→ Task details: Only one stretch of the data below is wanted: the lines from the one with "ATOM 287 C CA" through the one with "ATOM 299 C CA", repeated exactly.

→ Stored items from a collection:
◆ ◆ ◆ ◆ ◆

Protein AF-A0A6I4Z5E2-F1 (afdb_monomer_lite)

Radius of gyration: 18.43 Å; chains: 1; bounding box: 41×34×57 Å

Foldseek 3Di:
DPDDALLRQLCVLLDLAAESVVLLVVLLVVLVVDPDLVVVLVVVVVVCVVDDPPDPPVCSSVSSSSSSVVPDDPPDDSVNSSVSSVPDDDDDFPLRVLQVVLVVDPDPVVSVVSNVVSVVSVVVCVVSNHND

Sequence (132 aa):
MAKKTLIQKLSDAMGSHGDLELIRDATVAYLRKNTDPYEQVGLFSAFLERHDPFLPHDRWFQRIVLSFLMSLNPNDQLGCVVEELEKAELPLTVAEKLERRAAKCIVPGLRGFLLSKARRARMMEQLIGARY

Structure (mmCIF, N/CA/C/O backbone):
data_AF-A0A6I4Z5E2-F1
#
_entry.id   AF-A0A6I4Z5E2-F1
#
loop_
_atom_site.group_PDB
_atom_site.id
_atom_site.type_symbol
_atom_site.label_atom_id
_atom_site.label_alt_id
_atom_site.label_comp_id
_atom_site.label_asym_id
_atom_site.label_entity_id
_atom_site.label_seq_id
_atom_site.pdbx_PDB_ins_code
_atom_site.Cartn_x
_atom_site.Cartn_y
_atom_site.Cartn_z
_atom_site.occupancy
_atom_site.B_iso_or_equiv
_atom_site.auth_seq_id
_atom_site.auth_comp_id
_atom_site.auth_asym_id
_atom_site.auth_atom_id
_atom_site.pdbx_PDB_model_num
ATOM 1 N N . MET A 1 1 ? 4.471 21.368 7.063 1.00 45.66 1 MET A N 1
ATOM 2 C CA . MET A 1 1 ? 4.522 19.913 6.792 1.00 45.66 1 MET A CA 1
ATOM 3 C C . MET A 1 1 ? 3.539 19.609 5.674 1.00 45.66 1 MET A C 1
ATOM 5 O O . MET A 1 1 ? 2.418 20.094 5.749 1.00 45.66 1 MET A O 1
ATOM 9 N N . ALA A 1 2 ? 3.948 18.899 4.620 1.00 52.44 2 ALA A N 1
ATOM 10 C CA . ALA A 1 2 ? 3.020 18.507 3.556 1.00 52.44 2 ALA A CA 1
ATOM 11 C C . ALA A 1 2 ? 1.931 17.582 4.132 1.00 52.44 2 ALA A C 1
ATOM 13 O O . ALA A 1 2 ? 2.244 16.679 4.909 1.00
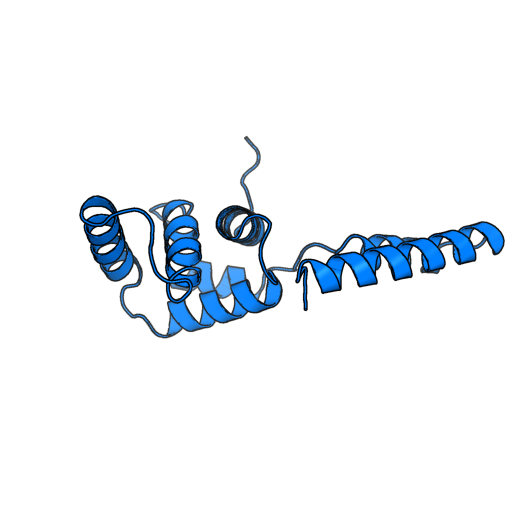 52.44 2 ALA A O 1
ATOM 14 N N . LYS A 1 3 ? 0.659 17.824 3.791 1.00 70.62 3 LYS A N 1
ATOM 15 C CA . LYS A 1 3 ? -0.465 16.991 4.239 1.00 70.62 3 LYS A CA 1
ATOM 16 C C . LYS A 1 3 ? -0.325 15.612 3.581 1.00 70.62 3 LYS A C 1
ATOM 18 O O . LYS A 1 3 ? -0.398 15.518 2.358 1.00 70.62 3 LYS A O 1
ATOM 23 N N . LYS A 1 4 ? -0.069 14.567 4.376 1.00 77.56 4 LYS A N 1
ATOM 24 C CA . LYS A 1 4 ? 0.013 13.187 3.873 1.00 77.56 4 LYS A CA 1
ATOM 25 C C . LYS A 1 4 ? -1.353 12.739 3.345 1.00 77.56 4 LYS A C 1
ATOM 27 O O . LYS A 1 4 ? -2.369 13.011 3.990 1.00 77.56 4 LYS A O 1
ATOM 32 N N . THR A 1 5 ? -1.374 12.054 2.204 1.00 87.19 5 THR A N 1
ATOM 33 C CA . THR A 1 5 ? -2.600 11.460 1.639 1.00 87.19 5 THR A CA 1
ATOM 34 C C . THR A 1 5 ? -3.055 10.248 2.460 1.00 87.19 5 THR A C 1
ATOM 36 O O . THR A 1 5 ? -2.259 9.677 3.208 1.00 87.19 5 THR A O 1
ATOM 39 N N . LEU A 1 6 ? -4.316 9.815 2.324 1.00 87.81 6 LEU A N 1
ATOM 40 C CA . LEU A 1 6 ? -4.814 8.624 3.032 1.00 87.81 6 LEU A CA 1
ATOM 41 C C . LEU A 1 6 ? -4.018 7.360 2.681 1.00 87.81 6 LEU A C 1
ATOM 43 O O . LEU A 1 6 ? -3.670 6.593 3.570 1.00 87.81 6 LEU A O 1
ATOM 47 N N . ILE A 1 7 ? -3.636 7.188 1.413 1.00 87.94 7 ILE A N 1
ATOM 48 C CA . ILE A 1 7 ? -2.792 6.064 0.983 1.00 87.94 7 ILE A CA 1
ATOM 49 C C . ILE A 1 7 ? -1.395 6.125 1.604 1.00 87.94 7 ILE A C 1
ATOM 51 O O . ILE A 1 7 ? -0.852 5.091 1.976 1.00 87.94 7 ILE A O 1
ATOM 55 N N . GLN A 1 8 ? -0.812 7.317 1.771 1.00 85.56 8 GLN A N 1
ATOM 56 C CA . GLN A 1 8 ? 0.468 7.454 2.474 1.00 85.56 8 GLN A CA 1
ATOM 57 C C . GLN A 1 8 ? 0.334 7.086 3.951 1.00 85.56 8 GLN A C 1
ATOM 59 O O . GLN A 1 8 ? 1.171 6.362 4.471 1.00 85.56 8 GLN A O 1
ATOM 64 N N . LYS A 1 9 ? -0.741 7.529 4.609 1.00 88.69 9 LYS A N 1
ATOM 65 C CA . LYS A 1 9 ? -1.034 7.154 5.997 1.00 88.69 9 LYS A CA 1
ATOM 66 C C . LYS A 1 9 ? -1.226 5.643 6.155 1.00 88.69 9 LYS A C 1
ATOM 68 O O . LYS A 1 9 ? -0.711 5.060 7.103 1.00 88.69 9 LYS A O 1
ATOM 73 N N . LEU A 1 10 ? -1.924 5.007 5.214 1.00 88.19 10 LEU A N 1
ATOM 74 C CA . LEU A 1 10 ? -2.125 3.559 5.205 1.00 88.19 10 LEU A CA 1
ATOM 75 C C . LEU A 1 10 ? -0.815 2.803 4.942 1.00 88.19 10 LEU A C 1
ATOM 77 O O . LEU A 1 10 ? -0.518 1.832 5.630 1.00 88.19 10 LEU A O 1
ATOM 81 N N . SER A 1 11 ? -0.001 3.282 4.000 1.00 86.25 11 SER A N 1
ATOM 82 C CA . SER A 1 11 ? 1.331 2.732 3.732 1.00 86.25 11 SER A CA 1
ATOM 83 C C . SER A 1 11 ? 2.253 2.854 4.946 1.00 86.25 11 SER A C 1
ATOM 85 O O . SER A 1 11 ? 2.993 1.918 5.234 1.00 86.25 11 SER A O 1
ATOM 87 N N . ASP A 1 12 ? 2.203 3.973 5.672 1.00 86.31 12 ASP A N 1
ATOM 88 C CA . ASP A 1 12 ? 2.977 4.170 6.900 1.00 86.31 12 ASP A CA 1
ATOM 89 C C . ASP A 1 12 ? 2.514 3.207 8.010 1.00 86.31 12 ASP A C 1
ATOM 91 O O . ASP A 1 12 ? 3.347 2.642 8.716 1.00 86.31 12 ASP A O 1
ATOM 95 N N . ALA A 1 13 ? 1.199 2.986 8.142 1.00 86.00 13 ALA A N 1
ATOM 96 C CA . ALA A 1 13 ? 0.616 2.057 9.114 1.00 86.00 13 ALA A CA 1
ATOM 97 C C . ALA A 1 13 ? 0.955 0.585 8.815 1.00 86.00 13 ALA A C 1
ATOM 99 O O . ALA A 1 13 ? 1.145 -0.214 9.731 1.00 86.00 13 ALA A O 1
ATOM 100 N N . MET A 1 14 ? 1.034 0.234 7.532 1.00 83.88 14 MET A N 1
ATOM 101 C CA . MET A 1 14 ? 1.416 -1.092 7.048 1.00 83.88 14 MET A CA 1
ATOM 102 C C . MET A 1 14 ? 2.924 -1.365 7.213 1.00 83.88 14 MET A C 1
ATOM 104 O O . MET A 1 14 ? 3.336 -2.496 7.485 1.00 83.88 14 MET A O 1
ATOM 108 N N . GLY A 1 15 ? 3.757 -0.328 7.083 1.00 78.19 15 GLY A N 1
ATOM 109 C CA . GLY A 1 15 ? 5.211 -0.443 7.126 1.00 78.19 15 GLY A CA 1
ATOM 110 C C . GLY A 1 15 ? 5.781 -1.127 5.877 1.00 78.19 15 GLY A C 1
ATOM 111 O O . GLY A 1 15 ? 5.302 -0.930 4.764 1.00 78.19 15 GLY A O 1
ATOM 112 N N . SER A 1 16 ? 6.834 -1.930 6.046 1.00 69.44 16 SER A N 1
ATOM 113 C CA . SER A 1 16 ? 7.511 -2.646 4.950 1.00 69.44 16 SER A CA 1
ATOM 114 C C . SER A 1 16 ? 6.846 -3.966 4.548 1.00 69.44 16 SER A C 1
ATOM 116 O O . SER A 1 16 ? 7.434 -4.729 3.784 1.00 69.44 16 SER A O 1
ATOM 118 N N . HIS A 1 17 ? 5.681 -4.283 5.110 1.00 63.94 17 HIS A N 1
ATOM 119 C CA . HIS A 1 17 ? 5.102 -5.618 5.040 1.00 63.94 17 HIS A CA 1
ATOM 120 C C . HIS A 1 17 ? 3.759 -5.610 4.323 1.00 63.94 17 HIS A C 1
ATOM 122 O O . HIS A 1 17 ? 2.818 -4.992 4.800 1.00 63.94 17 HIS A O 1
ATOM 128 N N . GLY A 1 18 ? 3.655 -6.385 3.246 1.00 67.81 18 GLY A N 1
ATOM 129 C CA . GLY A 1 18 ? 2.386 -6.678 2.592 1.00 67.81 18 GLY A CA 1
ATOM 130 C C . GLY A 1 18 ? 2.036 -5.761 1.426 1.00 67.81 18 GLY A C 1
ATOM 131 O O . GLY A 1 18 ? 2.708 -4.771 1.120 1.00 67.81 18 GLY A O 1
ATOM 132 N N . ASP A 1 19 ? 0.960 -6.152 0.761 1.00 78.19 19 ASP A N 1
ATOM 133 C CA . ASP A 1 19 ? 0.461 -5.513 -0.440 1.00 78.19 19 ASP A CA 1
ATOM 134 C C . ASP A 1 19 ? -0.453 -4.337 -0.070 1.00 78.19 19 ASP A C 1
ATOM 136 O O . ASP A 1 19 ? -1.526 -4.524 0.498 1.00 78.19 19 ASP A O 1
ATOM 140 N N . LEU A 1 20 ? -0.040 -3.116 -0.427 1.00 82.69 20 LEU A N 1
ATOM 141 C CA . LEU A 1 20 ? -0.808 -1.895 -0.173 1.00 82.69 20 LEU A CA 1
ATOM 142 C C . LEU A 1 20 ? -2.193 -1.905 -0.837 1.00 82.69 20 LEU A C 1
ATOM 144 O O . LEU A 1 20 ? -3.124 -1.315 -0.298 1.00 82.69 20 LEU A O 1
ATOM 148 N N . GLU A 1 21 ? -2.330 -2.548 -1.994 1.00 84.31 21 GLU A N 1
ATOM 149 C CA . GLU A 1 21 ? -3.596 -2.702 -2.710 1.00 84.31 21 GLU A CA 1
ATOM 150 C C . GLU A 1 21 ? -4.529 -3.637 -1.941 1.00 84.31 21 GLU A C 1
ATOM 152 O O . GLU A 1 21 ? -5.632 -3.236 -1.566 1.00 84.31 21 GLU A O 1
ATOM 157 N N . LEU A 1 22 ? -4.032 -4.823 -1.582 1.00 82.81 22 LEU A N 1
ATOM 158 C CA . LEU A 1 22 ? -4.759 -5.778 -0.746 1.00 82.81 22 LEU A CA 1
ATOM 159 C C . LEU A 1 22 ? -5.158 -5.163 0.602 1.00 82.81 22 LEU A C 1
ATOM 161 O O . LEU A 1 22 ? -6.285 -5.332 1.063 1.00 82.81 22 LEU A O 1
ATOM 165 N N . ILE A 1 23 ? -4.243 -4.431 1.241 1.00 86.06 23 ILE A N 1
ATOM 166 C CA . ILE A 1 23 ? -4.470 -3.802 2.543 1.00 86.06 23 ILE A CA 1
ATOM 167 C C . ILE A 1 23 ? -5.453 -2.642 2.439 1.00 86.06 23 ILE A C 1
ATOM 169 O O . ILE A 1 23 ? -6.294 -2.499 3.328 1.00 86.06 23 ILE A O 1
ATOM 173 N N . ARG A 1 24 ? -5.418 -1.845 1.367 1.00 89.38 24 ARG A N 1
ATOM 174 C CA . ARG A 1 24 ? -6.444 -0.830 1.093 1.00 89.38 24 ARG A CA 1
ATOM 175 C C . ARG A 1 24 ? -7.815 -1.479 0.978 1.00 89.38 24 ARG A C 1
ATOM 177 O O . ARG A 1 24 ? -8.730 -1.055 1.678 1.00 89.38 24 ARG A O 1
ATOM 184 N N . ASP A 1 25 ? -7.941 -2.521 0.166 1.00 85.81 25 ASP A N 1
ATOM 185 C CA . ASP A 1 25 ? -9.224 -3.173 -0.095 1.00 85.81 25 ASP A CA 1
ATOM 186 C C . ASP A 1 25 ? -9.767 -3.866 1.165 1.00 85.81 25 ASP A C 1
ATOM 188 O O . ASP A 1 25 ? -10.940 -3.713 1.514 1.00 85.81 25 ASP A O 1
ATOM 192 N N . ALA A 1 26 ? -8.897 -4.542 1.923 1.00 85.38 26 ALA A N 1
ATOM 193 C CA . ALA A 1 26 ? -9.240 -5.129 3.215 1.00 85.38 26 ALA A CA 1
ATOM 194 C C . ALA A 1 26 ? -9.655 -4.060 4.238 1.00 85.38 26 ALA A C 1
ATOM 196 O O . ALA A 1 26 ? -10.623 -4.253 4.975 1.00 85.38 26 ALA A O 1
ATOM 197 N N . THR A 1 27 ? -8.960 -2.918 4.275 1.00 87.75 27 THR A N 1
ATOM 198 C CA . THR A 1 27 ? -9.292 -1.796 5.169 1.00 87.75 27 THR A CA 1
ATOM 199 C C . THR A 1 27 ? -10.642 -1.195 4.796 1.00 87.75 27 THR A C 1
ATOM 201 O O . THR A 1 27 ? -11.485 -1.016 5.669 1.00 87.75 27 THR A O 1
ATOM 204 N N . VAL A 1 28 ? -10.909 -0.962 3.510 1.00 88.69 28 VAL A N 1
ATOM 205 C CA . VAL A 1 28 ? -12.216 -0.494 3.020 1.00 88.69 28 VAL A CA 1
ATOM 206 C C . VAL A 1 28 ? -13.329 -1.465 3.417 1.00 88.69 28 VAL A C 1
ATOM 208 O O . VAL A 1 28 ? -14.343 -1.044 3.977 1.00 88.69 28 VAL A O 1
ATOM 211 N N . ALA A 1 29 ? -13.138 -2.768 3.192 1.00 85.75 29 ALA A N 1
ATOM 212 C CA . ALA A 1 29 ? -14.112 -3.788 3.573 1.00 85.75 29 ALA A CA 1
ATOM 213 C C . ALA A 1 29 ? -14.357 -3.815 5.092 1.00 85.75 29 ALA A C 1
ATOM 215 O O . ALA A 1 29 ? -15.504 -3.908 5.538 1.00 85.75 29 ALA A O 1
ATOM 216 N N . TYR A 1 30 ? -13.295 -3.682 5.891 1.00 86.00 30 TYR A N 1
ATOM 217 C CA . TYR A 1 30 ? -13.384 -3.612 7.347 1.00 86.00 30 TYR A CA 1
ATOM 218 C C . TYR A 1 30 ? -14.169 -2.382 7.817 1.00 86.00 30 TYR A C 1
ATOM 220 O O . TYR A 1 30 ? -15.072 -2.513 8.643 1.00 86.00 30 TYR A O 1
ATOM 228 N N . LEU A 1 31 ? -13.861 -1.197 7.283 1.00 85.50 31 LEU A N 1
ATOM 229 C CA . LEU A 1 31 ? -14.527 0.051 7.666 1.00 85.50 31 LEU A CA 1
ATOM 230 C C . LEU A 1 31 ? -15.996 0.079 7.226 1.00 85.50 31 LEU A C 1
ATOM 232 O O . LEU A 1 31 ? -16.820 
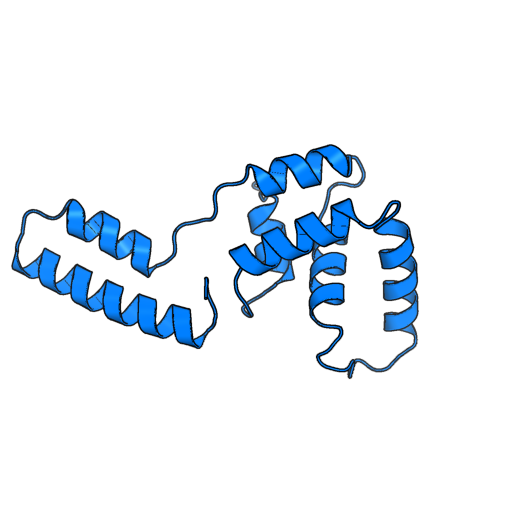0.665 7.915 1.00 85.50 31 LEU A O 1
ATOM 236 N N . AR
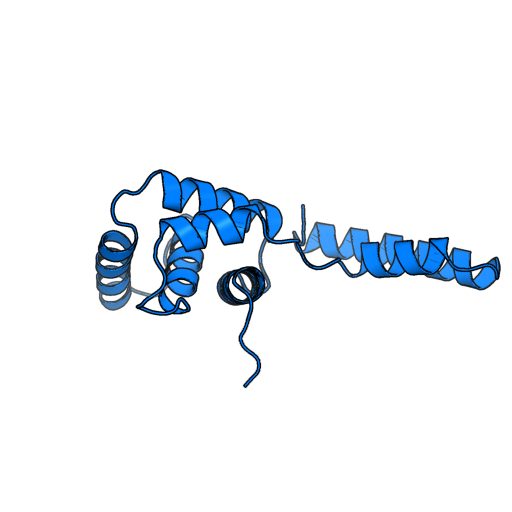G A 1 32 ? -16.349 -0.592 6.122 1.00 85.25 32 ARG A N 1
ATOM 237 C CA . ARG A 1 32 ? -17.749 -0.742 5.687 1.00 85.25 32 ARG A CA 1
ATOM 238 C C . ARG A 1 32 ? -18.567 -1.674 6.570 1.00 85.25 32 ARG A C 1
ATOM 240 O O . ARG A 1 32 ? -19.761 -1.454 6.743 1.00 85.25 32 ARG A O 1
ATOM 247 N N . LYS A 1 33 ? -17.953 -2.748 7.068 1.00 82.81 33 LYS A N 1
ATOM 248 C CA . LYS A 1 33 ? -18.648 -3.767 7.864 1.00 82.81 33 LYS A CA 1
ATOM 249 C C . LYS A 1 33 ? -18.878 -3.323 9.310 1.00 82.81 33 LYS A C 1
ATOM 251 O O . LYS A 1 33 ? -19.822 -3.794 9.938 1.00 82.81 33 LYS A O 1
ATOM 256 N N . ASN A 1 34 ? -18.017 -2.457 9.841 1.00 76.56 34 ASN A N 1
ATOM 257 C CA . ASN A 1 34 ? -18.088 -2.007 11.226 1.00 76.56 34 ASN A CA 1
ATOM 258 C C . ASN A 1 34 ? -18.797 -0.655 11.327 1.00 76.56 34 ASN A C 1
ATOM 260 O O . ASN A 1 34 ? -18.327 0.341 10.790 1.00 76.56 34 ASN A O 1
ATOM 264 N N . THR A 1 35 ? -19.910 -0.629 12.059 1.00 67.44 35 THR A N 1
ATOM 265 C CA . THR A 1 35 ? -20.713 0.576 12.314 1.00 67.44 35 THR A CA 1
ATOM 266 C C . THR A 1 35 ? -19.975 1.606 13.170 1.00 67.44 35 THR A C 1
ATOM 268 O O . THR A 1 35 ? -20.194 2.799 12.987 1.00 67.44 35 THR A O 1
ATOM 271 N N . ASP A 1 36 ? -19.086 1.152 14.061 1.00 74.44 36 ASP A N 1
ATOM 272 C CA . ASP A 1 36 ? -18.197 2.005 14.858 1.00 74.44 36 ASP A CA 1
ATOM 273 C C . ASP A 1 36 ? -16.770 1.412 14.930 1.00 74.44 36 ASP A C 1
ATOM 275 O O . ASP A 1 36 ? -16.430 0.633 15.828 1.00 74.44 36 ASP A O 1
ATOM 279 N N . PRO A 1 37 ? -15.903 1.728 13.953 1.00 68.06 37 PRO A N 1
ATOM 280 C CA . PRO A 1 37 ? -14.525 1.253 13.953 1.00 68.06 37 PRO A CA 1
ATOM 281 C C . PRO A 1 37 ? -13.655 1.931 15.024 1.00 68.06 37 PRO A C 1
ATOM 283 O O . PRO A 1 37 ? -12.610 1.381 15.376 1.00 68.06 37 PRO A O 1
ATOM 286 N N . TYR A 1 38 ? -14.066 3.086 15.563 1.00 69.81 38 TYR A N 1
ATOM 287 C CA . TYR A 1 38 ? -13.318 3.805 16.597 1.00 69.81 38 TYR A CA 1
ATOM 288 C C . TYR A 1 38 ? -13.519 3.176 17.980 1.00 69.81 38 TYR A C 1
ATOM 290 O O . TYR A 1 38 ? -12.560 3.068 18.746 1.00 69.81 38 TYR A O 1
ATOM 298 N N . GLU A 1 39 ? -14.720 2.677 18.278 1.00 69.31 39 GLU A N 1
ATOM 299 C CA . GLU A 1 39 ? -14.995 1.920 19.505 1.00 69.31 39 GLU A CA 1
ATOM 300 C C . GLU A 1 39 ? -14.168 0.624 19.565 1.00 69.31 39 GLU A C 1
ATOM 302 O O . GLU A 1 39 ? -13.518 0.329 20.573 1.00 69.31 39 GLU A O 1
ATOM 307 N N . GLN A 1 40 ? -14.092 -0.115 18.452 1.00 66.50 40 GLN A N 1
ATOM 308 C CA . GLN A 1 40 ? -13.255 -1.318 18.366 1.00 66.50 40 GLN A CA 1
ATOM 309 C C . GLN A 1 40 ? -11.762 -1.004 18.504 1.00 66.50 40 GLN A C 1
ATOM 311 O O . GLN A 1 40 ? -11.026 -1.779 19.115 1.00 66.50 40 GLN A O 1
ATOM 316 N N . VAL A 1 41 ? -11.316 0.146 17.993 1.00 66.88 41 VAL A N 1
ATOM 317 C CA . VAL A 1 41 ? -9.958 0.664 18.204 1.00 66.88 41 VAL A CA 1
ATOM 318 C C . VAL A 1 41 ? -9.686 0.945 19.678 1.00 66.88 41 VAL A C 1
ATOM 320 O O . VAL A 1 41 ? -8.638 0.537 20.176 1.00 66.88 41 VAL A O 1
ATOM 323 N N . GLY A 1 42 ? -10.617 1.584 20.390 1.00 65.12 42 GLY A N 1
ATOM 324 C CA . GLY A 1 42 ? -10.486 1.850 21.824 1.00 65.12 42 GLY A CA 1
ATOM 325 C C . GLY A 1 42 ? -10.361 0.563 22.641 1.00 65.12 42 GLY A C 1
ATOM 326 O O . GLY A 1 42 ? -9.452 0.430 23.463 1.00 65.12 42 GLY A O 1
ATOM 327 N N . LEU A 1 43 ? -11.209 -0.428 22.348 1.00 66.25 43 LEU A N 1
ATOM 328 C CA . LEU A 1 43 ? -11.149 -1.757 22.964 1.00 66.25 43 LEU A CA 1
ATOM 329 C C . LEU A 1 43 ? -9.820 -2.465 22.675 1.00 66.25 43 LEU A C 1
ATOM 331 O O . LEU A 1 43 ? -9.233 -3.080 23.566 1.00 66.25 43 LEU A O 1
ATOM 335 N N . PHE A 1 44 ? -9.325 -2.360 21.442 1.00 67.88 44 PHE A N 1
ATOM 336 C CA . PHE A 1 44 ? -8.077 -2.996 21.043 1.00 67.88 44 PHE A CA 1
ATOM 337 C C . PHE A 1 44 ? -6.850 -2.297 21.641 1.00 67.88 44 PHE A C 1
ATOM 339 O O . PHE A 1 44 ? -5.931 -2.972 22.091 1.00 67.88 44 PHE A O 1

◆ ◆ ◆ ◆ ◆

→ Completed exercise:
ATOM 287 C CA . TYR A 1 38 ? -13.318 3.805 16.597 1.00 69.81 38 TYR A CA 1
ATOM 288 C C . TYR A 1 38 ? -13.519 3.176 17.980 1.00 69.81 38 TYR A C 1
ATOM 290 O O . TYR A 1 38 ? -12.560 3.068 18.746 1.00 69.81 38 TYR A O 1
ATOM 298 N N . GLU A 1 39 ? -14.720 2.677 18.278 1.00 69.31 39 GLU A N 1
ATOM 299 C CA . GLU A 1 39 ? -14.995 1.920 19.505 1.00 69.31 39 GLU A CA 1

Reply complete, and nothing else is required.